==== Dataset content

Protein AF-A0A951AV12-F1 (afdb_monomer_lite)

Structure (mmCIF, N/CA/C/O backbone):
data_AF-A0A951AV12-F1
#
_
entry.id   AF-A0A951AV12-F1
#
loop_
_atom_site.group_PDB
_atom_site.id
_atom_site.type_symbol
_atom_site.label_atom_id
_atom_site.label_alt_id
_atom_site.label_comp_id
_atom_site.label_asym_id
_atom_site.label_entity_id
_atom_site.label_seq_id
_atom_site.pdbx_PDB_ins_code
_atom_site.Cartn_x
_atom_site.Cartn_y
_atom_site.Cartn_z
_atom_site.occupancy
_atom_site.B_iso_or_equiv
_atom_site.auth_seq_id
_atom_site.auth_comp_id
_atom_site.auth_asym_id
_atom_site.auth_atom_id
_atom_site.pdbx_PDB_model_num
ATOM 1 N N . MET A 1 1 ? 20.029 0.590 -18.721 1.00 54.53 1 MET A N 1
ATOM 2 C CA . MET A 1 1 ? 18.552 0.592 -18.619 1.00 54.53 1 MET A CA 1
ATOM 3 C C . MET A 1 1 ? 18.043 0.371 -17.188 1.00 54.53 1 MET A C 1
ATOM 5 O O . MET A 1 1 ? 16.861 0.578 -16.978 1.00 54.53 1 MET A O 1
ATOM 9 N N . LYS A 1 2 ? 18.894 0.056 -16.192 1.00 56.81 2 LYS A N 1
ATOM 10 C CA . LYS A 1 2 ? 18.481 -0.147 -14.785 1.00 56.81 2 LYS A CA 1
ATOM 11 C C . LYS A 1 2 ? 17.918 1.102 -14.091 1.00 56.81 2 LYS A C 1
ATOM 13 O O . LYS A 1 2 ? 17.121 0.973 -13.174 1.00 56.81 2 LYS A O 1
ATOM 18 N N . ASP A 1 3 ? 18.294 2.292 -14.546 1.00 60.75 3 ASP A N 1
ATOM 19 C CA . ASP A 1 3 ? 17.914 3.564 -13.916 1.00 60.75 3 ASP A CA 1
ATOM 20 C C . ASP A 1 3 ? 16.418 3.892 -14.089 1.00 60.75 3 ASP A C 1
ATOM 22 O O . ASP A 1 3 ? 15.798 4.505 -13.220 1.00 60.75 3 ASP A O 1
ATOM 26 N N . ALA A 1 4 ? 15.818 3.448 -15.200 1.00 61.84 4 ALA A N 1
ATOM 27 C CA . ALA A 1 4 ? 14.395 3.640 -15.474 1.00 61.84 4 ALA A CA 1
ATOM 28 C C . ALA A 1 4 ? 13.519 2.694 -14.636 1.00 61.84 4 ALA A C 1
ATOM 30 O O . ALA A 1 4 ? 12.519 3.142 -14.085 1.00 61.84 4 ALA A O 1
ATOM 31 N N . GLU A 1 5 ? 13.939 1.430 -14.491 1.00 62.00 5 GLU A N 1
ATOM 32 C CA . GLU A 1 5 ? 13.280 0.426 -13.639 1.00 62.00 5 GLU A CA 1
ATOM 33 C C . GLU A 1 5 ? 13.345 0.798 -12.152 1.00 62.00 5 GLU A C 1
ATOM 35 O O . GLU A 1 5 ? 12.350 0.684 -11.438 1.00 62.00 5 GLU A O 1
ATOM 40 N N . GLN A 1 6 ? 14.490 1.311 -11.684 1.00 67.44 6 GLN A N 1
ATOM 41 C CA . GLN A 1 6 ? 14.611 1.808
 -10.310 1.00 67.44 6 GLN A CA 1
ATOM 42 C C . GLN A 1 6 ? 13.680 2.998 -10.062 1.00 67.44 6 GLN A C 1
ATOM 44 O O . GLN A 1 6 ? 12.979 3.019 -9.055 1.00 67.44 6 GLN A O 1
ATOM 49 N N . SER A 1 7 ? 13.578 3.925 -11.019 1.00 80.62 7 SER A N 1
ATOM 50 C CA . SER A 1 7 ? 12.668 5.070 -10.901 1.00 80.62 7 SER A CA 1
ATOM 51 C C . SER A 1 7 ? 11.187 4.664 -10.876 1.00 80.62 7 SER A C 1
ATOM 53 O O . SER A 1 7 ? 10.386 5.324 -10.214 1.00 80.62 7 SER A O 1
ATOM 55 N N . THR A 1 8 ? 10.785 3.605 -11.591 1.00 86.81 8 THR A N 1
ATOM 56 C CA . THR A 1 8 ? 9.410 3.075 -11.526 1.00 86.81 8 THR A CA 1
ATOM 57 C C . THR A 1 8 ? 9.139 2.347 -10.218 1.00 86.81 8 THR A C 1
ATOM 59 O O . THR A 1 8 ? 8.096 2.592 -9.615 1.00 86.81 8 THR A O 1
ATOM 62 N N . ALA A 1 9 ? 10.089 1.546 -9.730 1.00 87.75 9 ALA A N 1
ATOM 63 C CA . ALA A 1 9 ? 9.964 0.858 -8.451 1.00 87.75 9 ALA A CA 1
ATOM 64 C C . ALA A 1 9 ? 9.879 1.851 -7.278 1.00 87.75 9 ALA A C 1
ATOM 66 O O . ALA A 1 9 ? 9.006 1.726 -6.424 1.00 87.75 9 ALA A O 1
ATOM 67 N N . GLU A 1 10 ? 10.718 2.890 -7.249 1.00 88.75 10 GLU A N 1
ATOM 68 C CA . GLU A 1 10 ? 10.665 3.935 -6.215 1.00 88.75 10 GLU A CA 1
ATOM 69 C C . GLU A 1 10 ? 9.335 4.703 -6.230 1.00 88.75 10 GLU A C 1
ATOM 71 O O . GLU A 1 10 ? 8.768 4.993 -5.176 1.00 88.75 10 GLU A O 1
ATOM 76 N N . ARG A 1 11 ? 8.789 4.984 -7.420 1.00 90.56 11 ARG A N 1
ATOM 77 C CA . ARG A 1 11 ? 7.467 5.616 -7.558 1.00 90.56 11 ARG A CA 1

========

All lines in the listing above between the line with "ATOM 28 C C" and the line with "ATOM 31 N N", inclusive, should be set down exactly, and no line outside that range.

ATOM 28 C C . ALA A 1 4 ? 13.519 2.694 -14.636 1.00 61.84 4 ALA A C 1
ATOM 30 O O . ALA A 1 4 ? 12.519 3.142 -14.085 1.00 61.84 4 ALA A O 1
ATOM 31 N N . GLU A 1 5 ? 13.939 1.430 -14.491 1.00 62.00 5 GLU A N 1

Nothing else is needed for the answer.